1 ━ proszę pana, otóż to się zaczęło tak.

783 79 29
                                    

PROLOG —

[PROSZĘ PANA, OTÓŻ TO SIĘ ZACZĘŁO TAK.]

          Dziwne uczucie pustki gnało za nim przez całe życie. Tajemnicze mrowienie w palcach, przeczucie, że nie pamięta o czymś istotnym i urywki obrazów, które chciały wyrwać się ze szponów zapomnienia. Czuł się, jakby zaczął żyć dopiero w wieku jedenastu, może dwunastu lat. Wszystkie wcześniejsze wydarzenia były oznakowane w jego umyśle ogromną, czarną plamą, jakoby nieuważna ręka trąciła kałamarz z tuszem. 

Ilekroć nabierał tempa, by zacząć rozpaczliwą pogoń za wolnością, to uczucie dopadało go w najmniej oczekiwanym momencie. Najczęściej biegł wtedy wprost w ramiona tej bezdennej nicości. Gdy zaś zwalniał, czuł na sobie jej obślizgłe łapska. 

Nie był pewien, czy kiedykolwiek stanął w miejscu. Prawdopodobnie udało mu się to kiedyś, zapewne nie raz, tylko nic nie przyszło mu z tego zapamiętać.

Nie wiedział, czy powinien się tego uczucia bać. Nawet nie do końca miał świadomość, czego właściwie ma lub nie ma się w tym wszystkim obawiać. To raczej niepokojące, gdy ktoś tak młody nie pamięta lwiej części swego życia. Miał ledwo szesnaście wiosen, a dwunastu z nich w ogóle nie potrafił przywołać z odmętów zapomnienia.

I to nie było uczucie, jakiego doświadcza każdy, bowiem nikt wszystkich dni swego życia nie pamięta. 

On nie umiał stwierdzić, czy wtedy istniał.

Jedyne co go trzymało przy twierdzącej odpowiedzi na to pytanie, to fakt, że nie da się tak po prostu powstać z piachu w wieku kilkunastu lat.

Istniały osoby, które wiedziały o nim i o jego życiu więcej niż on sam. A nawet nie osoby, pal licho ludzi! Kto wie, czy głupie fotografie nie miały o nim więcej do powiedzenia? To go naprawdę czasem przerażało.

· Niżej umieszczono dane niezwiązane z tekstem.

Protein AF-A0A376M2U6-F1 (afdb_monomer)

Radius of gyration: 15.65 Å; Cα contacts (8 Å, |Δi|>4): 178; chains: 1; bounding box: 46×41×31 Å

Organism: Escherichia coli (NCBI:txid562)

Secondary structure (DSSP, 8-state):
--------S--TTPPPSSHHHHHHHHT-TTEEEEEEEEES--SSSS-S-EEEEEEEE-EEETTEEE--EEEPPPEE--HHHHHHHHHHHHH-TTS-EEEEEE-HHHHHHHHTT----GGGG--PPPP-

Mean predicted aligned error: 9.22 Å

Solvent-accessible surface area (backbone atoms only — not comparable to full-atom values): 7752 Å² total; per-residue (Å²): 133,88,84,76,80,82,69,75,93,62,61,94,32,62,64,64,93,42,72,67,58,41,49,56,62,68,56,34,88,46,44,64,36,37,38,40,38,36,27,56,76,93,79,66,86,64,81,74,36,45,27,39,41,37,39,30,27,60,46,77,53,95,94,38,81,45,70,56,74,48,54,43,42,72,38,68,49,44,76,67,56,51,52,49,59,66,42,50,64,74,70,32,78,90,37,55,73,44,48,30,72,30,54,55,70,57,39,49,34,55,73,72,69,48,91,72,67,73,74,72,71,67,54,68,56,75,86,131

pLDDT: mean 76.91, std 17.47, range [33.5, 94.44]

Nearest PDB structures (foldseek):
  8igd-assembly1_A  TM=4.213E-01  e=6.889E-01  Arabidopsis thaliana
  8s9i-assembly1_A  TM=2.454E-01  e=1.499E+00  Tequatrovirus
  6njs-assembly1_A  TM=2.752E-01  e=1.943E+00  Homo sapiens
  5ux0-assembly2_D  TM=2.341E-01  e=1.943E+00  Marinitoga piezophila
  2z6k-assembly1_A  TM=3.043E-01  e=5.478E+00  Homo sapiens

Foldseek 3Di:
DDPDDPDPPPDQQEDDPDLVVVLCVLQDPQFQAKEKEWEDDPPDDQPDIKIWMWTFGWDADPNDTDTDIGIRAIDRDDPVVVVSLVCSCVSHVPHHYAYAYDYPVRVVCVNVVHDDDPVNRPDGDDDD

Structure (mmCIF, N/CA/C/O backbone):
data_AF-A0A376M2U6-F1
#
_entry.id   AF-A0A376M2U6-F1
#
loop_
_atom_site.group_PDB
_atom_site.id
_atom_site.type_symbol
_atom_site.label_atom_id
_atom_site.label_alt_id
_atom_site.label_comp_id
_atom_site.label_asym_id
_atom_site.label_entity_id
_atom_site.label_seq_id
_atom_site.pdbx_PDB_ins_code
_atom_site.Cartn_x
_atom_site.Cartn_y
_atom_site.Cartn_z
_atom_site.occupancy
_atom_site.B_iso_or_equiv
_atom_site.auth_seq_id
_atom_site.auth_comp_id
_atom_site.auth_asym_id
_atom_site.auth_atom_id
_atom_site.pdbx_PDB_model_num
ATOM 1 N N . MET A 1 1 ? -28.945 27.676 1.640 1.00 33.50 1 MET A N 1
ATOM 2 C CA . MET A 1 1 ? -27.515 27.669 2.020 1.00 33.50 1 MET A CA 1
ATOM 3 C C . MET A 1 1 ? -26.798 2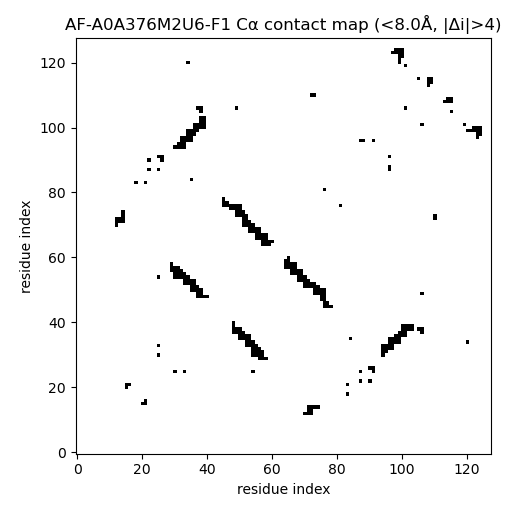6.708 1.088 1.00 33.50 1 MET A C 1
ATOM 5 O O . MET A 1 1 ? -27.065 25.517 1.146 1.00 33.50 1 MET A O 1
ATOM 9 N N . ASN A 1 2 ? -25.979 27.228 0.171 1.00 38.69 2 ASN A N 1
ATOM 10 C CA . ASN A 1 2 ? -25.240 26.421 -0.803 1.00 38.69 2 ASN A CA 1
ATOM 11 C C . ASN A 1 2 ? -24.005 25.825 -0.122 1.00 38.69 2 ASN A C 1
ATOM 13 O O . ASN A 1 2 ? -22.983 26.491 0.020 1.00 38.69 2 ASN A O 1
ATOM 17 N N . GLY A 1 3 ? -24.123 24.582 0.341 1.00 39.34 3 GLY A N 1
ATOM 18 C CA . GLY A 1 3 ? -23.020 23.823 0.920 1.00 39.34 3 GLY A CA 1
ATOM 19 C C . GLY A 1 3 ? -22.066 23.328 -0.162 1.00 39.34 3 GLY A C 1
ATOM 20 O O . GLY A 1 3 ? -22.118 22.165 -0.541 1.00 39.34 3 GLY A O 1
ATOM 21 N N . SER A 1 4 ? -21.193 24.198 -0.669 1.00 42.84 4 SER A N 1
ATOM 22 C CA . SER A 1 4 ? -20.026 23.758 -1.435 1.00 42.84 4 SER A CA 1
ATOM 23 C C . SER A 1 4 ? -18.830 23.663 -0.492 1.00 42.84 4 SER A C 1
ATOM 25 O O . SER A 1 4 ? -18.180 24.666 -0.192 1.00 42.84 4 SER A O 1
ATOM 27 N N . VAL A 1 5 ? -18.533 22.454 -0.020 1.00 39.88 5 VAL A N 1
ATOM 28 C CA . VAL A 1 5 ? -17.240 22.166 0.604 1.00 39.88 5 VAL A CA 1
ATOM 29 C C . VAL A 1 5 ? -16.213 22.110 -0.523 1.00 39.88 5 VAL A C 1
ATOM 31 O O . VAL A 1 5 ? -16.239 21.202 -1.353 1.00 39.88 5 VAL A O 1
ATOM 34 N N . ARG A 1 6 ? -15.322 23.105 -0.590 1.00 36.41 6 ARG A N 1
ATOM 35 C CA . ARG A 1 6 ? -14.140 23.038 -1.455 1.00 36.41 6 ARG A CA 1
ATOM 36 C C . ARG A 1 6 ? -13.165 22.033 -0.846 1.00 36.41 6 ARG A C 1
ATOM 38 O O . ARG A 1 6 ? -12.325 22.401 -0.032 1.00 36.41 6 ARG A O 1
ATOM 45 N N . TYR A 1 7 ? -13.285 20.766 -1.229 1.00 34.72 7 TYR A N 1
ATOM 46 C CA . TYR A 1 7 ? -12.170 19.838 -1.082 1.00 34.72 7 TYR A CA 1
ATOM 47 C C . TYR A 1 7 ? -11.033 20.318 -1.999 1.00 34.72 7 TYR A C 1
ATOM 49 O O . TYR A 1 7 ? -11.314 20.738 -3.127 1.00 34.72 7 TYR A O 1
ATOM 57 N N . PRO A 1 8 ? -9.762 20.297 -1.558 1.00 39.41 8 PRO A N 1
ATOM 58 C CA . PRO A 1 8 ? -8.653 20.476 -2.481 1.00 39.41 8 PRO A CA 1
ATOM 59 C C . PRO A 1 8 ? -8.805 19.455 -3.613 1.00 39.41 8 PRO A C 1
ATOM 61 O O . PRO A 1 8 ? -9.077 18.285 -3.352 1.00 39.41 8 PRO A O 1
ATOM 64 N N . LEU A 1 9 ? -8.651 19.909 -4.857 1.00 34.69 9 LEU A N 1
ATOM 65 C CA . LEU A 1 9 ? -8.651 19.094 -6.075 1.00 34.69 9 LEU A CA 1
ATOM 66 C C . LEU A 1 9 ? -7.404 18.185 -6.132 1.00 34.69 9 LEU A C 1
ATOM 68 O O . LEU A 1 9 ? -6.611 18.271 -7.060 1.00 34.69 9 LEU A O 1
ATOM 72 N N . CYS A 1 10 ? -7.200 17.328 -5.136 1.00 37.97 10 CYS A N 1
ATOM 73 C CA . CYS A 1 10 ? -6.479 16.075 -5.324 1.00 37.97 10 CYS A CA 1
ATOM 74 C C . CYS A 1 10 ? -7.559 15.036 -5.593 1.00 37.97 10 CYS A C 1
ATOM 76 O O . CYS A 1 10 ? -8.476 14.878 -4.780 1.00 37.97 10 CYS A O 1
ATOM 78 N N . ARG A 1 11 ? -7.521 14.377 -6.754 1.00 40.56 11 ARG A N 1
ATOM 79 C CA . ARG A 1 11 ? -8.467 13.292 -7.013 1.00 40.56 11 ARG A CA 1
ATOM 80 C C . ARG A 1 11 ? -8.231 12.242 -5.922 1.00 40.56 11 ARG A C 1
ATOM 82 O O . ARG A 1 11 ? -7.072 11.995 -5.585 1.00 40.56 11 ARG A O 1
ATOM 89 N N . PRO A 1 12 ? -9.278 11.659 -5.315 1.00 41.12 12 PRO A N 1
ATOM 90 C CA . PRO A 1 12 ? -9.092 10.589 -4.348 1.00 41.12 12 PRO A CA 1
ATOM 91 C C . PRO A 1 12 ? -8.199 9.514 -4.975 1.00 41.12 12 PRO A C 1
ATOM 93 O O . PRO A 1 12 ? -8.565 8.924 -5.988 1.00 41.12 12 PRO A O 1
ATOM 96 N N . GLY A 1 13 ? -7.007 9.334 -4.409 1.00 53.84 13 GLY A N 1
ATOM 97 C CA . GLY A 1 13 ? -5.981 8.454 -4.951 1.00 53.84 13 GLY A CA 1
ATOM 98 C C . GLY A 1 13 ? -4.675 9.158 -5.306 1.00 53.84 13 GLY A C 1
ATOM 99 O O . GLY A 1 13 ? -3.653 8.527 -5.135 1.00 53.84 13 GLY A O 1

Z drugiej zaś strony nie wiedział, na ile rozsądnym jest strach przed nicością. Nie bał się przecież mordercy, którego nigdy nie poznał, nie zobaczył ani nic o nim nie usłyszał. A mimo to lęk, którego doświadczał, można porównać do obaw przed ciemnością, podczas gdy żyje się w ciągłej łasce słońca, nie poznawszy nigdy wcześniej ni zmierzchu, ni nocy. 

Udawał więc, że go to wszystko nie obchodzi. Zaakceptował rzeczywistość i starał się żyć dniem dzisiejszym, ewentualnie jutrzejszym. Strasznie chciałby móc to powiedzieć z czystym sercem. Niestety to były jedynie frazesy, które sobie uciążliwie wmawiał, licząc, że i swój umysł w tym wszystkim oszuka.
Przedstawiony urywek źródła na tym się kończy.